[Dataset records]
* * * *

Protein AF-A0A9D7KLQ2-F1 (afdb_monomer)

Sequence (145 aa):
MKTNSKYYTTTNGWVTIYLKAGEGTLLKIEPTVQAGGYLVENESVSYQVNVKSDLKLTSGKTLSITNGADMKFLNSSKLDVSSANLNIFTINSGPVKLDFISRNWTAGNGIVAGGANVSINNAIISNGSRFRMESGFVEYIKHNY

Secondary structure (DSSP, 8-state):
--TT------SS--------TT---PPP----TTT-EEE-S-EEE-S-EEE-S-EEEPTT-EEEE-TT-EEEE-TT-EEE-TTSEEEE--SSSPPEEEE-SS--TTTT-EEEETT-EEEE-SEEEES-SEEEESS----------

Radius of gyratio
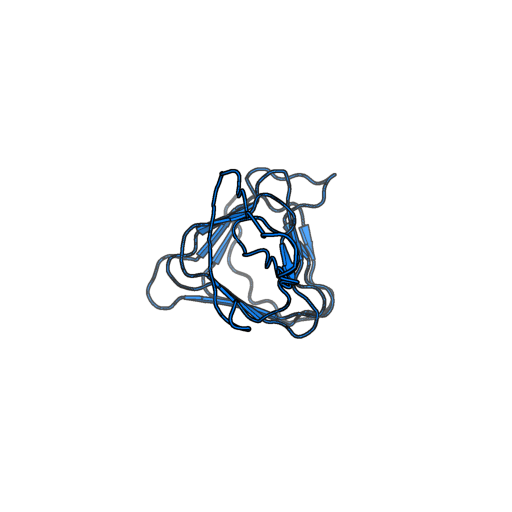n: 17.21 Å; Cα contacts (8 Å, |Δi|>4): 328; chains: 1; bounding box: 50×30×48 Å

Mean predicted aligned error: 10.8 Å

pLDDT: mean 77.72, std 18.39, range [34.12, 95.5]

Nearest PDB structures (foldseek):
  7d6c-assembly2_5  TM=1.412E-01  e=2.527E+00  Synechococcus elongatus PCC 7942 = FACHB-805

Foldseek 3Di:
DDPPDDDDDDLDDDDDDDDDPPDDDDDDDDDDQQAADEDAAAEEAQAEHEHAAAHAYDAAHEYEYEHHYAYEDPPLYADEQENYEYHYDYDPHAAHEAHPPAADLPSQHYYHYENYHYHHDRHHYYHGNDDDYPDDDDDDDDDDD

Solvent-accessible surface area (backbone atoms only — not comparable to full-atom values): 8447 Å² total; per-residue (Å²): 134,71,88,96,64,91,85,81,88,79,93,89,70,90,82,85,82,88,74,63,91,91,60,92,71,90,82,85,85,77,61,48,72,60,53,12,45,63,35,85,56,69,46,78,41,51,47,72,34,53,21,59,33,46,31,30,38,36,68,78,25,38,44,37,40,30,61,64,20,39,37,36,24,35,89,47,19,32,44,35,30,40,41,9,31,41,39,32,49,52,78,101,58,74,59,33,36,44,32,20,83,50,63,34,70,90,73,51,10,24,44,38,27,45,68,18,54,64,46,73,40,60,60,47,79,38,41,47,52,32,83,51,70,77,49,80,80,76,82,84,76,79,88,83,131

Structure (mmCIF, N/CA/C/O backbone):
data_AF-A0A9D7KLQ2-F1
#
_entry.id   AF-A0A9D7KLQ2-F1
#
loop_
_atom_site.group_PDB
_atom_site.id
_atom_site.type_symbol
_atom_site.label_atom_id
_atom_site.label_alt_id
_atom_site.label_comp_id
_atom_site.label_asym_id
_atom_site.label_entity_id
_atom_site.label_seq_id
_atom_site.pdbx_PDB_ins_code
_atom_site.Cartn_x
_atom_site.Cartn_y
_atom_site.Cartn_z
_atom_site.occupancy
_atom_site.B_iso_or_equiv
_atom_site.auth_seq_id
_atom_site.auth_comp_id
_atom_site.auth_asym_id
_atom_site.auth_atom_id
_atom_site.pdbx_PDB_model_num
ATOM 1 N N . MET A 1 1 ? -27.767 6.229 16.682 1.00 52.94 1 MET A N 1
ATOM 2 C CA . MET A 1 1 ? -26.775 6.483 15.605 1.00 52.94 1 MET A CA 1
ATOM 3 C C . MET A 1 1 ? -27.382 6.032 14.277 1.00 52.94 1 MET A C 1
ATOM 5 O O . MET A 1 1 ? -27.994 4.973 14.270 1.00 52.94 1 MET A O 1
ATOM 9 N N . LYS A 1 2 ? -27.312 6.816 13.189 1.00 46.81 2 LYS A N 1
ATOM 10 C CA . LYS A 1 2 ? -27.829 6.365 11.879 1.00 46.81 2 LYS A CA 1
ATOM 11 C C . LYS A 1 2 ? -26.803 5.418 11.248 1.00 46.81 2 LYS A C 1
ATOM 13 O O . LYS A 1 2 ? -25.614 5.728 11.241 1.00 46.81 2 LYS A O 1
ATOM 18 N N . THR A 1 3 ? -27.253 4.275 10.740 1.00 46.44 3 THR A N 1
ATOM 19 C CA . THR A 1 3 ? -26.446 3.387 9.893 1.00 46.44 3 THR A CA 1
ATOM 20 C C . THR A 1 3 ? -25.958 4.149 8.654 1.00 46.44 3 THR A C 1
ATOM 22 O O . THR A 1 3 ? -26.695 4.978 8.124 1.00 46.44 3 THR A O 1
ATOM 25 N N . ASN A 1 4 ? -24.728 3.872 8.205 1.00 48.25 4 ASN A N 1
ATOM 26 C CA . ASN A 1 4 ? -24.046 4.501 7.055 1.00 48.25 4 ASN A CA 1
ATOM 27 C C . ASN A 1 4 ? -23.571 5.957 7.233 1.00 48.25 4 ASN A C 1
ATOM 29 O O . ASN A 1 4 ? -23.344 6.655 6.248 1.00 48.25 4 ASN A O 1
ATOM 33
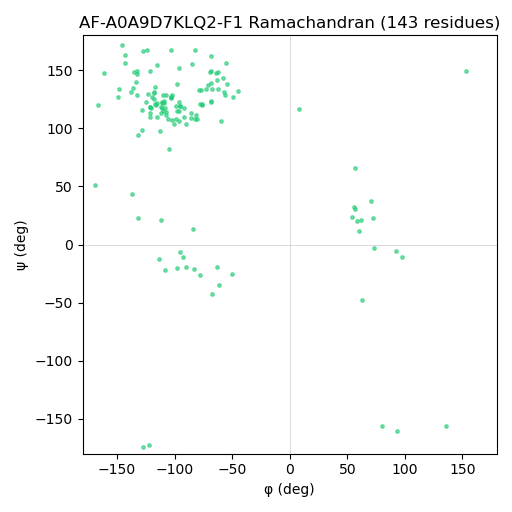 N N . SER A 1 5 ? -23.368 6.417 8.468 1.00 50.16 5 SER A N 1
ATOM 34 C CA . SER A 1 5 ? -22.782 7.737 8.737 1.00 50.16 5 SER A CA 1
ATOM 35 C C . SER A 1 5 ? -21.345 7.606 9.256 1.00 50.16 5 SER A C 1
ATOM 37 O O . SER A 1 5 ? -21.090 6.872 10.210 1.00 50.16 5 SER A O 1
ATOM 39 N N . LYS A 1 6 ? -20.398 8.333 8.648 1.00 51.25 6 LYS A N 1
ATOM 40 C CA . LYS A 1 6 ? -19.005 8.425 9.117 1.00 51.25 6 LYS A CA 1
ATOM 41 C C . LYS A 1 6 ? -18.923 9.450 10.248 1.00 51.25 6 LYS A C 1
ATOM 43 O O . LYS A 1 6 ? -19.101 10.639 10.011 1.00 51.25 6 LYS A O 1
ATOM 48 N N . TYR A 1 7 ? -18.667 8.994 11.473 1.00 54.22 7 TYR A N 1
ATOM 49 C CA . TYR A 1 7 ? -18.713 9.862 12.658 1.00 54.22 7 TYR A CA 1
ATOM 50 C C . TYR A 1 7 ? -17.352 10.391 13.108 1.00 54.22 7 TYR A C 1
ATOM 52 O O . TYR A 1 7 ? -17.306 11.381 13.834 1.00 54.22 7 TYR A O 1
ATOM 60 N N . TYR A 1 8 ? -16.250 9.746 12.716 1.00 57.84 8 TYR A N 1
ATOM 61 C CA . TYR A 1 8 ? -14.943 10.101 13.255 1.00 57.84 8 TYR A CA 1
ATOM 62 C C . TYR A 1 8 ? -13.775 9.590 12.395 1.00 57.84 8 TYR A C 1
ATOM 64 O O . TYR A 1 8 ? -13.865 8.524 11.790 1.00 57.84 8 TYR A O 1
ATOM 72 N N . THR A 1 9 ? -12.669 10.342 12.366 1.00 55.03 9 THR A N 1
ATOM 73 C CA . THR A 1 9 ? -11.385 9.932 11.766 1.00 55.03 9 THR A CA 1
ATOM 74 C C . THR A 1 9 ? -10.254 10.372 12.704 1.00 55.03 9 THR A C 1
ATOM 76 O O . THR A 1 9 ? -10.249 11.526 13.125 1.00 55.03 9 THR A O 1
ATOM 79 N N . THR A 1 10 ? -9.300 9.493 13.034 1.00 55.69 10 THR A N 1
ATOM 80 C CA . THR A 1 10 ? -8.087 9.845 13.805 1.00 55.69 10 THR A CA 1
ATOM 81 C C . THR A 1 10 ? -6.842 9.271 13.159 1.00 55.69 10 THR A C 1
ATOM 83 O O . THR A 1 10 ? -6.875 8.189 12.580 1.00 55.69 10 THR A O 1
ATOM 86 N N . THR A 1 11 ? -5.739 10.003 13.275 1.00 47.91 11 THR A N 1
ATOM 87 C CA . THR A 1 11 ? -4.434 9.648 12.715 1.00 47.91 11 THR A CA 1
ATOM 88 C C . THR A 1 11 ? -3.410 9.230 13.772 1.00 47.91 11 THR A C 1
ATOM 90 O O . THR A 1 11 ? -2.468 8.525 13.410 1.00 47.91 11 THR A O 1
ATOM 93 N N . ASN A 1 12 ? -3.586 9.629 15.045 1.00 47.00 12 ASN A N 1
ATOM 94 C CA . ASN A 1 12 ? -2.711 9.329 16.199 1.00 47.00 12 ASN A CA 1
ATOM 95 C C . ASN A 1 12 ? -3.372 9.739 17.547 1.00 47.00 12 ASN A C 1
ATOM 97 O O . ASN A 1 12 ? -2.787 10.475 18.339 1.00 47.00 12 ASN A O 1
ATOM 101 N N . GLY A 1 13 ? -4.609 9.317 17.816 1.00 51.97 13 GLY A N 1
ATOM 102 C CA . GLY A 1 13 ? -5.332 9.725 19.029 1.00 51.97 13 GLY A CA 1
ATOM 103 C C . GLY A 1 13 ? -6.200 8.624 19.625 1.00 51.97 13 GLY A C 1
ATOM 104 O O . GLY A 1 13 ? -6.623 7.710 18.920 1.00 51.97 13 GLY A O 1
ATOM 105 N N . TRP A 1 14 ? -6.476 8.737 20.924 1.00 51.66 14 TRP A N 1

* * * *

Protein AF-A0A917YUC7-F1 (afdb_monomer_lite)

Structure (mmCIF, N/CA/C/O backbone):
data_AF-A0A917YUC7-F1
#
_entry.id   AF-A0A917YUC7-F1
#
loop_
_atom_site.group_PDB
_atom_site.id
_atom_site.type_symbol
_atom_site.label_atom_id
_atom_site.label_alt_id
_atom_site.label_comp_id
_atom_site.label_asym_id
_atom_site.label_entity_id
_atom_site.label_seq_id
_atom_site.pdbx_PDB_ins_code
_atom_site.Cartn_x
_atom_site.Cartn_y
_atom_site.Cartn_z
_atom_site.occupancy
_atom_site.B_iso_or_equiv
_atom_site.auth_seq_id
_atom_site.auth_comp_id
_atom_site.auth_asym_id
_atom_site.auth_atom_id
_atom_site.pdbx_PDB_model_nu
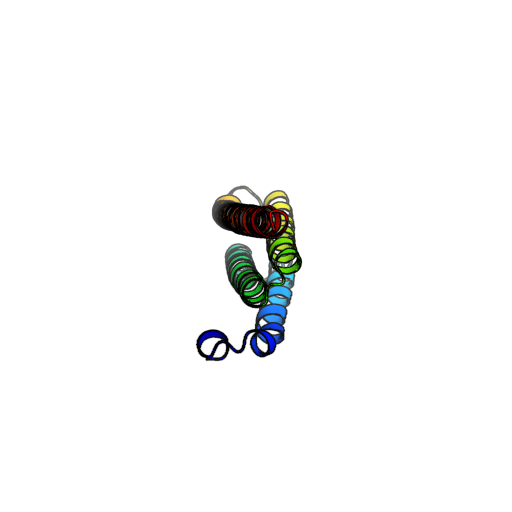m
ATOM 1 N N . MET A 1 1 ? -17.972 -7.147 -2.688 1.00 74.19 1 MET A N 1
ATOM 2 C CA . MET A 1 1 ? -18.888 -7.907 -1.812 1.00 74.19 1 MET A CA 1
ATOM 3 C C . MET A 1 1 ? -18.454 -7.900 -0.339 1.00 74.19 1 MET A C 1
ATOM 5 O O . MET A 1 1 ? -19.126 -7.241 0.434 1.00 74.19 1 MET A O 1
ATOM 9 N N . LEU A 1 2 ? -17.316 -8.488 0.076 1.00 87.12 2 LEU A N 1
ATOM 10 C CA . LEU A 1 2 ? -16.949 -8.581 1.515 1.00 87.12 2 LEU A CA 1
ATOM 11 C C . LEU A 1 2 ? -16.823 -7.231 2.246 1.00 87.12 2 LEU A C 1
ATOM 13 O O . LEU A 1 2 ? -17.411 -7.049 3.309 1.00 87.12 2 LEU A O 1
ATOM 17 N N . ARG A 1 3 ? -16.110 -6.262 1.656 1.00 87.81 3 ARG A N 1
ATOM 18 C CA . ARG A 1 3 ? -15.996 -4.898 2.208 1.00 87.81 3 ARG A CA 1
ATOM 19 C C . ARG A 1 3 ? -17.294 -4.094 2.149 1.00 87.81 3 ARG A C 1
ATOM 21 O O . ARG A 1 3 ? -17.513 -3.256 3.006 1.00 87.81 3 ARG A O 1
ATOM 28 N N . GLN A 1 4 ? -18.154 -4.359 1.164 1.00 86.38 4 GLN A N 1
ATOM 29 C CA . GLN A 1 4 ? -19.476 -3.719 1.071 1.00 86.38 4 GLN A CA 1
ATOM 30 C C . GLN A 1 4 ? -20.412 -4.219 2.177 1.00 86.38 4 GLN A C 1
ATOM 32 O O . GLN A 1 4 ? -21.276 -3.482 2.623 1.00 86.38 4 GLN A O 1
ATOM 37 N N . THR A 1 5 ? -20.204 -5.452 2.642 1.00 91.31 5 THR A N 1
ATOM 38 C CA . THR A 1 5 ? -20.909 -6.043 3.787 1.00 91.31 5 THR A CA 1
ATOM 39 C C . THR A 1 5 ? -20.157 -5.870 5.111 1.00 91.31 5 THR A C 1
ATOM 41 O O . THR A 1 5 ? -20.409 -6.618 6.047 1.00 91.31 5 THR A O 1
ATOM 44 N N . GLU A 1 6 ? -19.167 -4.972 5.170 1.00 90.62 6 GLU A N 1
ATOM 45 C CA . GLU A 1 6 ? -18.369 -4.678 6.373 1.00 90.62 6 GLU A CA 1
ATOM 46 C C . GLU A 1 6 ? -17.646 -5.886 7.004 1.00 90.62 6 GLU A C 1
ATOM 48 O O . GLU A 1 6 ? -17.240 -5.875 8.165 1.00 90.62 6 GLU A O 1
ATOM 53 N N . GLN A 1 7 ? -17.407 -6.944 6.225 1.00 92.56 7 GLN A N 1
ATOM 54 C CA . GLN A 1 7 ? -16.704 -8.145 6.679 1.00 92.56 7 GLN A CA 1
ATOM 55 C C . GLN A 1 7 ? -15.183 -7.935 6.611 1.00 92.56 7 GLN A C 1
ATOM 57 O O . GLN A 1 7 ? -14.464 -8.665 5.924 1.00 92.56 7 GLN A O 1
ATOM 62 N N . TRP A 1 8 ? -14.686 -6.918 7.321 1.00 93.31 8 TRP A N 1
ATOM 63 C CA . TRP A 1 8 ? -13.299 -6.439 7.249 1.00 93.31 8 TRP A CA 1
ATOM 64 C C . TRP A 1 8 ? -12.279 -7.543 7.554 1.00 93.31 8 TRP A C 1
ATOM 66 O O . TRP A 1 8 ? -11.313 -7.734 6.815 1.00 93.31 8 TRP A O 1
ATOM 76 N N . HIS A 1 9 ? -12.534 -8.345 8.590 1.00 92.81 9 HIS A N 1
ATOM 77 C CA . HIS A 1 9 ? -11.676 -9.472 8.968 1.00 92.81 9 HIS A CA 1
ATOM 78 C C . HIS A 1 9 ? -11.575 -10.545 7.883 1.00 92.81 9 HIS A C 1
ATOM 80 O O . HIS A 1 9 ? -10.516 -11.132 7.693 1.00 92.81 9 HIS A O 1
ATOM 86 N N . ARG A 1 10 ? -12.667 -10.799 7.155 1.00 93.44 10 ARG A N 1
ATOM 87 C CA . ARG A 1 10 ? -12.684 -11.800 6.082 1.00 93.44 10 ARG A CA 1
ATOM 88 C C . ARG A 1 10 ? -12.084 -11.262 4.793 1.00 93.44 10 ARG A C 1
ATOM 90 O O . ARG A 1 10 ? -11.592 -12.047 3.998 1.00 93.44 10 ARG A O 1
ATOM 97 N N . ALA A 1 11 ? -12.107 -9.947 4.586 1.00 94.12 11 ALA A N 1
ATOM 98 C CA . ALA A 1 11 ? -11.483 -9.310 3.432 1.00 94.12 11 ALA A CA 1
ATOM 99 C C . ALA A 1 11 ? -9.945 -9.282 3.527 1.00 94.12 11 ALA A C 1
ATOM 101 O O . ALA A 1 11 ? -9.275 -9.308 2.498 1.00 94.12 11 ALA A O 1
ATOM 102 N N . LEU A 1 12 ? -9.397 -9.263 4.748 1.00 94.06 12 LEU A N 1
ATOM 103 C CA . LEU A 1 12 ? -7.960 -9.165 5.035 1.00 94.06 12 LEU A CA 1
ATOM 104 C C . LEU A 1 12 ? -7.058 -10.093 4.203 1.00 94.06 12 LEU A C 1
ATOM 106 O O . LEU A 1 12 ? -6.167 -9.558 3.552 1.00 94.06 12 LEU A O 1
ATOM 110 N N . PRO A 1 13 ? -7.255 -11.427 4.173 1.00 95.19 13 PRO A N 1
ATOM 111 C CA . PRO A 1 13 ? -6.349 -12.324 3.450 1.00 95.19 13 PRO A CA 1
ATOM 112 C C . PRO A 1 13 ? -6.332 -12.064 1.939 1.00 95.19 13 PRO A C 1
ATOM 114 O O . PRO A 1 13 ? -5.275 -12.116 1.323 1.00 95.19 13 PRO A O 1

* * * *

● **WHAT IS REQUIRED**:
Which lines above contain "Protein"? Show each of them.

● **ANSWER FOR THE TASK**:
Protein AF-A0A9D7KLQ2-F1 (afdb_monomer)
Protein AF-A0A917YUC7-F1 (afdb_monomer_lite)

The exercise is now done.